教授はまず、「ダイオキシンはごみの焼却だけでなく、山火事や木材の燃焼や国によっては自動車のディーゼル燃料からも生成される。また、生物学的にも生成されるため、牛の胃袋の内容物、下水汚泥、コンポストからもダイオキシンが検出されている」と、ダイオキシンの多様な発生源に触れた後、「焼却において塩ビの量とダイオキシンの発生量との間には相関関係はない」と、ダイオキシン問題の塩ビ主犯説を明確に否定。

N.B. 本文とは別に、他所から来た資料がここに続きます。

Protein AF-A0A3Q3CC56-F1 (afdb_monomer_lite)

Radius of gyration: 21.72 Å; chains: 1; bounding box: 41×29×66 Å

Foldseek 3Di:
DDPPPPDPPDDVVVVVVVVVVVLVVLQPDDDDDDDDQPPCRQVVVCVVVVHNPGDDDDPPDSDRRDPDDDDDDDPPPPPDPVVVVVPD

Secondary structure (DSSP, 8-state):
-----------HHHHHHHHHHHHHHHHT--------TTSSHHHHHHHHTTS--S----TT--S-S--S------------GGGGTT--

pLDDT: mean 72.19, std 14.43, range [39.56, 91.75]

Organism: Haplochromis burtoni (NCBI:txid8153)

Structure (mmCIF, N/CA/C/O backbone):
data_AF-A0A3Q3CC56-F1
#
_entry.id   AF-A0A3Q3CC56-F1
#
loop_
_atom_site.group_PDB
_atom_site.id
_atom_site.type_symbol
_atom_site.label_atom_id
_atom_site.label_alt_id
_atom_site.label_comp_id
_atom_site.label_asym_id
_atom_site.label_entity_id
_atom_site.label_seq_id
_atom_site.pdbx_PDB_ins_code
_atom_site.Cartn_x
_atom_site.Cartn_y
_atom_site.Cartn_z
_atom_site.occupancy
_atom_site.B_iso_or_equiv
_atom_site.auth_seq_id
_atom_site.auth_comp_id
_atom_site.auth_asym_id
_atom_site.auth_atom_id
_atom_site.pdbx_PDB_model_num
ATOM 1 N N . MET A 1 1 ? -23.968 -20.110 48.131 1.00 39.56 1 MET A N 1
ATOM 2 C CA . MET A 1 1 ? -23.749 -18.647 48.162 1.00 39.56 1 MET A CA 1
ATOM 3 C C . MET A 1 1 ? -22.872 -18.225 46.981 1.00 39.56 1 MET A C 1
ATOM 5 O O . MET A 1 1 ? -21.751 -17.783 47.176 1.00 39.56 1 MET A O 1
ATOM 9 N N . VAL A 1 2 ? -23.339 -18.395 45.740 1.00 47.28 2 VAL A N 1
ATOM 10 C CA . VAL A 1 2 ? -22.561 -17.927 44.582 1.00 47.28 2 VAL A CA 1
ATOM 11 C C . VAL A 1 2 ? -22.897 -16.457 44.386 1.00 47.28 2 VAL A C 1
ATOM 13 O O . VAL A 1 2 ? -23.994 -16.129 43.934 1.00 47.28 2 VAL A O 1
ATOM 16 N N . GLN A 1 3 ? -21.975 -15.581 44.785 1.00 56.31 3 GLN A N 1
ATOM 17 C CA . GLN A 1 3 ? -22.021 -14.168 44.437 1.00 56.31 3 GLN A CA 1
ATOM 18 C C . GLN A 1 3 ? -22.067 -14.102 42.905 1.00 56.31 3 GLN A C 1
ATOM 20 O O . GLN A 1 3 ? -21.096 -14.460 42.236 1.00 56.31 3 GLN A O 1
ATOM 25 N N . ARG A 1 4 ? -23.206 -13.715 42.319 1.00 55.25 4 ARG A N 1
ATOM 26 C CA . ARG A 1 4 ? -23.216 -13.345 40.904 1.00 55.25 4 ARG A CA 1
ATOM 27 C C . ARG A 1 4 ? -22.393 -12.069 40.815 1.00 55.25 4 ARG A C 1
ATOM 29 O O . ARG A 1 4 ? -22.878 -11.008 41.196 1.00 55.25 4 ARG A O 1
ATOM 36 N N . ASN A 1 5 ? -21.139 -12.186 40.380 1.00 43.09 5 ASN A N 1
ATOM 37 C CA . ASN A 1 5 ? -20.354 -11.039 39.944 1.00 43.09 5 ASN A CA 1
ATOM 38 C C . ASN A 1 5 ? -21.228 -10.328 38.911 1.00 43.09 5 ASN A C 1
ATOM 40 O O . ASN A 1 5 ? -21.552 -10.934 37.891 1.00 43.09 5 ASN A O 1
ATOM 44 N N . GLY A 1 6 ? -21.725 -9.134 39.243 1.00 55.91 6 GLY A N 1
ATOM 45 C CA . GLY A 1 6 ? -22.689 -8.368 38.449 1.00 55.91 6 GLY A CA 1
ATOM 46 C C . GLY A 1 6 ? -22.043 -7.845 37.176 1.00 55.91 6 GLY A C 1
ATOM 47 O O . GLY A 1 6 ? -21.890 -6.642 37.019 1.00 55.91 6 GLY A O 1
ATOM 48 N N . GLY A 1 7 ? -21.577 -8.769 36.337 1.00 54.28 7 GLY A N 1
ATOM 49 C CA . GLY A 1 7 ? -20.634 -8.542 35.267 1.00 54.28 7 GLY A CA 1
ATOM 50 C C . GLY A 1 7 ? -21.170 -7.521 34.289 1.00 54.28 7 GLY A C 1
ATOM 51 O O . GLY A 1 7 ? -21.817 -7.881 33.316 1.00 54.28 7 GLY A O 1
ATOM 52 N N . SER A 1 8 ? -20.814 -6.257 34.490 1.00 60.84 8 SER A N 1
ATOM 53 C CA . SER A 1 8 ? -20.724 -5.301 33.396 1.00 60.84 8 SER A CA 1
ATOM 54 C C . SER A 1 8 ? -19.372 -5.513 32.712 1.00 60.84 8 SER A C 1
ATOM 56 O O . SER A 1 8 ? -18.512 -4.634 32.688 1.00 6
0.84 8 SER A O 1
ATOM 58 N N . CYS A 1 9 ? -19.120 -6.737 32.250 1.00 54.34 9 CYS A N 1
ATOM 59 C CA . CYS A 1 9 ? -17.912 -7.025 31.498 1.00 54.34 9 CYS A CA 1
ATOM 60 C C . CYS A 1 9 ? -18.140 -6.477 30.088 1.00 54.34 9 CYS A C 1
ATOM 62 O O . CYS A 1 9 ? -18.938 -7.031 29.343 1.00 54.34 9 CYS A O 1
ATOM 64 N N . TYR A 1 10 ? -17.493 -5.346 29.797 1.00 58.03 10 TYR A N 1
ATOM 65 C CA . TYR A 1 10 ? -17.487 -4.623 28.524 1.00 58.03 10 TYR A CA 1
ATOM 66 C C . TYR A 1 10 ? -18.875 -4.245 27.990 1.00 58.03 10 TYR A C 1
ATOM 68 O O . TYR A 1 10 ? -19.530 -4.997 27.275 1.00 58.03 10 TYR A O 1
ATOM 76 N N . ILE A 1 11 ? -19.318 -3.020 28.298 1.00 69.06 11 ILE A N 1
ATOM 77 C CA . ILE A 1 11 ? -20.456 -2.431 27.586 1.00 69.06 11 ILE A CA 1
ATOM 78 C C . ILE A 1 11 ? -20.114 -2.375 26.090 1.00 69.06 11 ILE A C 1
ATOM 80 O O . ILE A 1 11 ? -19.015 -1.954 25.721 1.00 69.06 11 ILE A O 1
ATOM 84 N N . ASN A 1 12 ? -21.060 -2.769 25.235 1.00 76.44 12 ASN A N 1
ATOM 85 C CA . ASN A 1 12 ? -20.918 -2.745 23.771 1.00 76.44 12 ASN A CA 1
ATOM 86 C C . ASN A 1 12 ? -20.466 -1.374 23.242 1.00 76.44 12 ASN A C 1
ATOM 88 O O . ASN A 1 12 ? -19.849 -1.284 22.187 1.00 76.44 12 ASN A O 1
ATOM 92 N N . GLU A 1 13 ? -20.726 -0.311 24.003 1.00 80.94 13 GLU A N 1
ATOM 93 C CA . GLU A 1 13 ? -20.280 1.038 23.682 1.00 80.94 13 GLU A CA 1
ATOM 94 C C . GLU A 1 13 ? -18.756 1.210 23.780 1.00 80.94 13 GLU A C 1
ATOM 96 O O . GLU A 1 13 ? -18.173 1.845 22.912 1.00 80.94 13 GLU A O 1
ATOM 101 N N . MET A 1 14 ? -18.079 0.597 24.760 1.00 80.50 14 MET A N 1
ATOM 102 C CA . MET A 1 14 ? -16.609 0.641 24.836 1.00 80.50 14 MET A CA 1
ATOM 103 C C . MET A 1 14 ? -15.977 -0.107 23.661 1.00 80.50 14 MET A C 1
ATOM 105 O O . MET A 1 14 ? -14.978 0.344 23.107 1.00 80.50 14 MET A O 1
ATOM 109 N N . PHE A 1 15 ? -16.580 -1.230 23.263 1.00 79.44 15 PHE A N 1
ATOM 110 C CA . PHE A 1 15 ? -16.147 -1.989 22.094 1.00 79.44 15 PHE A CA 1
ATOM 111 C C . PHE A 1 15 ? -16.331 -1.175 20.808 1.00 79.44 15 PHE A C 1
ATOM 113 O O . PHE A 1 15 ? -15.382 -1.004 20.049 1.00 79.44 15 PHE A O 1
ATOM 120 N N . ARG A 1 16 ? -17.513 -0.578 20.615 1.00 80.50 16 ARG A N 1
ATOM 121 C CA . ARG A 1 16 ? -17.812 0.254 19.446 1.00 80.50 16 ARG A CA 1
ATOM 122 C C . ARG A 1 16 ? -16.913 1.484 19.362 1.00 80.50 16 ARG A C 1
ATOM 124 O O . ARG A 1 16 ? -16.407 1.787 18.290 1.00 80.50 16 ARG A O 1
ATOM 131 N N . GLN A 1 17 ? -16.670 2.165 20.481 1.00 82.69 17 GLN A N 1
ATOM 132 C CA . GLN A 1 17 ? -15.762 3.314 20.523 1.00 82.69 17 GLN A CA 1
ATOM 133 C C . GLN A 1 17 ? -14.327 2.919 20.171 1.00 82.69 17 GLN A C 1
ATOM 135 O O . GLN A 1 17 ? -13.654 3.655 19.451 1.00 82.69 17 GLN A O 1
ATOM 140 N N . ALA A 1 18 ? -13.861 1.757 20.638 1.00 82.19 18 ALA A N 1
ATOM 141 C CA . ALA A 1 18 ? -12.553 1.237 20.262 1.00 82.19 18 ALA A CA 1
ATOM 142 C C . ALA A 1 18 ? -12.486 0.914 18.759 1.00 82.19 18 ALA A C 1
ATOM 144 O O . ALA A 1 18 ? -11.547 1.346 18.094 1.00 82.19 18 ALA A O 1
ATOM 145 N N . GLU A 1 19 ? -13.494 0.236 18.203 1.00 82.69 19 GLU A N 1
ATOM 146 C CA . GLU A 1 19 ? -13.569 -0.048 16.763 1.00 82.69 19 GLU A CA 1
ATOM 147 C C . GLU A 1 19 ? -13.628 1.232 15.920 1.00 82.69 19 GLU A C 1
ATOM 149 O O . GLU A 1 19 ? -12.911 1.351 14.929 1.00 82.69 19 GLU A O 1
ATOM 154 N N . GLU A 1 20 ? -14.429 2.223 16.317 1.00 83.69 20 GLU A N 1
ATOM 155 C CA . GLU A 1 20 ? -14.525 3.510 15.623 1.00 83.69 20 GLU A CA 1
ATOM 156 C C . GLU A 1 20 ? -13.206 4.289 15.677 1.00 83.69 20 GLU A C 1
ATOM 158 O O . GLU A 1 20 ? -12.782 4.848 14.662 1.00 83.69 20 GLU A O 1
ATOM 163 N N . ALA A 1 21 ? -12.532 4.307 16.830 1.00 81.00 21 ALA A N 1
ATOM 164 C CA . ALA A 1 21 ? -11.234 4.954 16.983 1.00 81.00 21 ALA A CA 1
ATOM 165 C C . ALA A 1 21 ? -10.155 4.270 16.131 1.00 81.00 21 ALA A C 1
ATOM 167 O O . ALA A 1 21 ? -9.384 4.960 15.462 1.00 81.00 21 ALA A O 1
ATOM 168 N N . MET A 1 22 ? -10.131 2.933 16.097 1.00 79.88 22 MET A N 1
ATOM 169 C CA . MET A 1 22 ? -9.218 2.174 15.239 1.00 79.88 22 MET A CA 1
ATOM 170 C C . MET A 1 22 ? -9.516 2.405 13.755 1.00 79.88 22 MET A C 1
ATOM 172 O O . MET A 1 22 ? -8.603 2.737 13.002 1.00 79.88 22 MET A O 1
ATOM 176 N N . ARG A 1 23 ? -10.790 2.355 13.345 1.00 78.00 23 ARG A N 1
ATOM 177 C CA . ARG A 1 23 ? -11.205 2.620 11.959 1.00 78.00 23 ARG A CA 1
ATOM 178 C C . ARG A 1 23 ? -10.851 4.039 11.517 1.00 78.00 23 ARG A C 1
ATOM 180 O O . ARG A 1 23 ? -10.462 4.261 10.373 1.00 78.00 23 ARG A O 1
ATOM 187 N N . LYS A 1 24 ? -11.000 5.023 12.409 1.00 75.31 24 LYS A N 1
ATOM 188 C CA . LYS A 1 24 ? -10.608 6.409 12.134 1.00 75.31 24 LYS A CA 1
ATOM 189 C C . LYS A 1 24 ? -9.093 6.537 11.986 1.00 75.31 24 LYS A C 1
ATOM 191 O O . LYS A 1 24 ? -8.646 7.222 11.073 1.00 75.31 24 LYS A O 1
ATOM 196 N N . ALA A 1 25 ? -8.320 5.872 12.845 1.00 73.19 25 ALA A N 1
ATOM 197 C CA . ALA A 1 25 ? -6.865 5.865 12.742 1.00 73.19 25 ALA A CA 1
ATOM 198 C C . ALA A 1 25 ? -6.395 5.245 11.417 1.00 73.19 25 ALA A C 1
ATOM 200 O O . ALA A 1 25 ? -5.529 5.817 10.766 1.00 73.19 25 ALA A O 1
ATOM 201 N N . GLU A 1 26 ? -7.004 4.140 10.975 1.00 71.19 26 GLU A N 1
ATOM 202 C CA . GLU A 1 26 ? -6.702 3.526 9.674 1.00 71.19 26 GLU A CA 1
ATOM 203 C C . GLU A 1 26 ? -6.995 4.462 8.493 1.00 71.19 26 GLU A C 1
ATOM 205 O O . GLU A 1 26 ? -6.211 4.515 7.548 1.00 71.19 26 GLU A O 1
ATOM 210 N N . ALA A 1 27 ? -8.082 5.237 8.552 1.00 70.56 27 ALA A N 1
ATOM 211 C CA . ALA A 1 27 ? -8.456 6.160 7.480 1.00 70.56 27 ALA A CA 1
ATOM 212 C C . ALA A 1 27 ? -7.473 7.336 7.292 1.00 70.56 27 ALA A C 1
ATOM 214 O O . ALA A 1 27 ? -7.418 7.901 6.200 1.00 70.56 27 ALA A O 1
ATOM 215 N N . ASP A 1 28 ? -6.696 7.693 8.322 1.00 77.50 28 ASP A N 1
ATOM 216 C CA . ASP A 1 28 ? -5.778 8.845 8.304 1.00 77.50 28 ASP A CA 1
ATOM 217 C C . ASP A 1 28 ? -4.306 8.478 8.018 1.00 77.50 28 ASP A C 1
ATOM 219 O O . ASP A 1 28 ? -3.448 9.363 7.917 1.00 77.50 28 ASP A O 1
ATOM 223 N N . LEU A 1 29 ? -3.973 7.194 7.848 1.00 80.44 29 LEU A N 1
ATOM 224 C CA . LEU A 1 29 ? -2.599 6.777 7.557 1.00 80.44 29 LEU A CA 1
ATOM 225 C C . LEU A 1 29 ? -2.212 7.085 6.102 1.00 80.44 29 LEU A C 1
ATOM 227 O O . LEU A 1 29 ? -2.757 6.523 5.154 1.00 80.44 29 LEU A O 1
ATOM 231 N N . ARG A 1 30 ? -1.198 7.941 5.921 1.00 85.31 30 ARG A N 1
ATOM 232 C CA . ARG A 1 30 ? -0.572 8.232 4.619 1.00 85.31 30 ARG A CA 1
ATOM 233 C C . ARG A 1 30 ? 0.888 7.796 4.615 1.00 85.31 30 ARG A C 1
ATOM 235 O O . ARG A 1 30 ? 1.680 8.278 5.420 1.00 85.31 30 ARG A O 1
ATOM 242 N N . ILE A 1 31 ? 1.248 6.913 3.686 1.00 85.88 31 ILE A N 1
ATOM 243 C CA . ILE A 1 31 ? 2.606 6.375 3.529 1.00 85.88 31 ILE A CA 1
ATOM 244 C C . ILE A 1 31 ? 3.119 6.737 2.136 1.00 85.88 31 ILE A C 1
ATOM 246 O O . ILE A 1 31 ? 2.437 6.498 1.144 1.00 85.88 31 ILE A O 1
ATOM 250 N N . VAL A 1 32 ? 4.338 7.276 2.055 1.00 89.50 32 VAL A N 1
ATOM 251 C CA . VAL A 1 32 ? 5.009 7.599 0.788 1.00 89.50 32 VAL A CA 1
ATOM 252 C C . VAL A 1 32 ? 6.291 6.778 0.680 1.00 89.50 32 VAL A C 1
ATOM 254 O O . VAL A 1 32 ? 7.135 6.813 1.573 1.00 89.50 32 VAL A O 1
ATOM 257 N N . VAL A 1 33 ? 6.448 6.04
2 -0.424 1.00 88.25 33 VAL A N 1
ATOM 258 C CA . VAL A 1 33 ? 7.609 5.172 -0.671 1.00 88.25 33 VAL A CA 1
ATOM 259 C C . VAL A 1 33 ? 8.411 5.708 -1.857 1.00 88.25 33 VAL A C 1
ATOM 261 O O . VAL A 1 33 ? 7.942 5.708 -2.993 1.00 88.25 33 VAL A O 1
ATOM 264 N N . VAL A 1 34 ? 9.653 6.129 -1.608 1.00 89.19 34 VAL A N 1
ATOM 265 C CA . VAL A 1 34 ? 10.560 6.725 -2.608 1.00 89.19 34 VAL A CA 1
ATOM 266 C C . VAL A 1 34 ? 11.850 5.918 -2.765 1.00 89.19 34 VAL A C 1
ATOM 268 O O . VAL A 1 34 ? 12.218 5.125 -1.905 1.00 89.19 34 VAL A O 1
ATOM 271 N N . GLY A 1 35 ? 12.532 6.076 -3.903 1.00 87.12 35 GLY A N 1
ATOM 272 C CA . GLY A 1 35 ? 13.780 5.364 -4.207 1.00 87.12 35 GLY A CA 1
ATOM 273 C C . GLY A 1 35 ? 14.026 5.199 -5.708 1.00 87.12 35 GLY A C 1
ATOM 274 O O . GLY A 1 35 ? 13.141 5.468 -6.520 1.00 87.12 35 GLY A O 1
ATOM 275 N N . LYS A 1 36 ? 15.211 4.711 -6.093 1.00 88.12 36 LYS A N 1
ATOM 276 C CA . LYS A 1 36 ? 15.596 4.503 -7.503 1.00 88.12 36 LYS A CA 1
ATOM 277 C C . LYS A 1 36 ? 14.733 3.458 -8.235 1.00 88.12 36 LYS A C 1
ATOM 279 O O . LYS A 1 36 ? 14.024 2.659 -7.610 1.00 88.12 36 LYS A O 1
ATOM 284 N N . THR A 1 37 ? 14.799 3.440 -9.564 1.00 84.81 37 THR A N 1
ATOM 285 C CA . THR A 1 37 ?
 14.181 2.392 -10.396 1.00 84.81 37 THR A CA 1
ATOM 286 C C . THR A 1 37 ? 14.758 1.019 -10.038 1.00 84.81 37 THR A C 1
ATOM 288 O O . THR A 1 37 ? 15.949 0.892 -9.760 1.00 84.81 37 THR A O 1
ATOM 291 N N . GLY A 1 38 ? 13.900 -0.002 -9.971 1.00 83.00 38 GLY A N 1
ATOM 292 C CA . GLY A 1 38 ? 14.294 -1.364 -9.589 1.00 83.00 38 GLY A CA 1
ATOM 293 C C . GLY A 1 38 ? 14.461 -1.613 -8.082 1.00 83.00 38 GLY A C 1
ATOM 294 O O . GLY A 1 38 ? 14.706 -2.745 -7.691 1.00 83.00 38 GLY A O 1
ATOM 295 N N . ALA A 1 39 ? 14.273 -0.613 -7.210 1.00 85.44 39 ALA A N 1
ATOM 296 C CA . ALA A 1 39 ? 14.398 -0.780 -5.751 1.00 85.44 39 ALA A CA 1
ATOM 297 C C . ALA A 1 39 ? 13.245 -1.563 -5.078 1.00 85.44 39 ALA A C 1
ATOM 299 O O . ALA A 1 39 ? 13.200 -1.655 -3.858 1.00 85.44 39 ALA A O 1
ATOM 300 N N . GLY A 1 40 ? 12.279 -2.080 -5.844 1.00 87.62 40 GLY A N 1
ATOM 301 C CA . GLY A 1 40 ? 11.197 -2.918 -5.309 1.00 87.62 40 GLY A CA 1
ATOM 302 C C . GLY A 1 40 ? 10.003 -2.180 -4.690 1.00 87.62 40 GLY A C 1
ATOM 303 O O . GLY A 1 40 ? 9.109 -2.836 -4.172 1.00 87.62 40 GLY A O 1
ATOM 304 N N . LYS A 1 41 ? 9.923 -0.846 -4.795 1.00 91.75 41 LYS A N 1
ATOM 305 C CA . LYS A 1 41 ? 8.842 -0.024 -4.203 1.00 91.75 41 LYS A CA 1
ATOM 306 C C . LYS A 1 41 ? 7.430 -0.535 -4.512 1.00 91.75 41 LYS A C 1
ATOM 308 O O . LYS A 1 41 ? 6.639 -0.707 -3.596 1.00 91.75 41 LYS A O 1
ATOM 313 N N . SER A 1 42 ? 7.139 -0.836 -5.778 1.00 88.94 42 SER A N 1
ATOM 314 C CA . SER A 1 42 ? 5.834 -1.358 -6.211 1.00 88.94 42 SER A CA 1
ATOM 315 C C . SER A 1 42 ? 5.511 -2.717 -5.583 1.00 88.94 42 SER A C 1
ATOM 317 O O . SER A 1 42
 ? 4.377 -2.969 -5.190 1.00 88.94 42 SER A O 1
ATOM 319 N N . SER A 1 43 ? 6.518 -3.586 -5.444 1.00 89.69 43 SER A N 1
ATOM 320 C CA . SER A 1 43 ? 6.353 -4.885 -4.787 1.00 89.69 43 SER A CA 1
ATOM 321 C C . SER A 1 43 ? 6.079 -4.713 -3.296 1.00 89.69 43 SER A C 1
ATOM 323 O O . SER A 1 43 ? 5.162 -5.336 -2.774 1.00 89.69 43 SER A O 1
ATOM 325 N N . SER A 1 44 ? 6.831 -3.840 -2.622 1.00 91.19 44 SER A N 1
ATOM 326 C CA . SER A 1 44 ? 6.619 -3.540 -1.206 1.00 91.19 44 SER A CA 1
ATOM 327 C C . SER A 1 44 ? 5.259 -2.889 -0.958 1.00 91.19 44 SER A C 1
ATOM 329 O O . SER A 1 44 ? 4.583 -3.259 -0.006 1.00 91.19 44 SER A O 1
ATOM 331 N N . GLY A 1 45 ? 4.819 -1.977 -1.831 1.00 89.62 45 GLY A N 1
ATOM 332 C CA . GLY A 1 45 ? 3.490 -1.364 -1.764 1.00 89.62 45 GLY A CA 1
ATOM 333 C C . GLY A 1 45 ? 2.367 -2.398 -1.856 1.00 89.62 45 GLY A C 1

さらに湖のセジメント(底質)など環境中のダイオキシン濃度は、1960年代をピークに近年低下してきている。一方1960年代以降も塩ビの生産量は増加していることから、環境におけるダイオキシン汚染と塩ビとの因果関係がないことも示唆されました。その上で、「適正な燃焼条件(高温焼却、滞留時間、撹拌および排ガスの急冷)を守れば十分ダイオキシンは防止できる」と、ごみ焼却時のダイオキシン生成が、ごみの組成よりも焼却方法・技術の問題であることを強調しました。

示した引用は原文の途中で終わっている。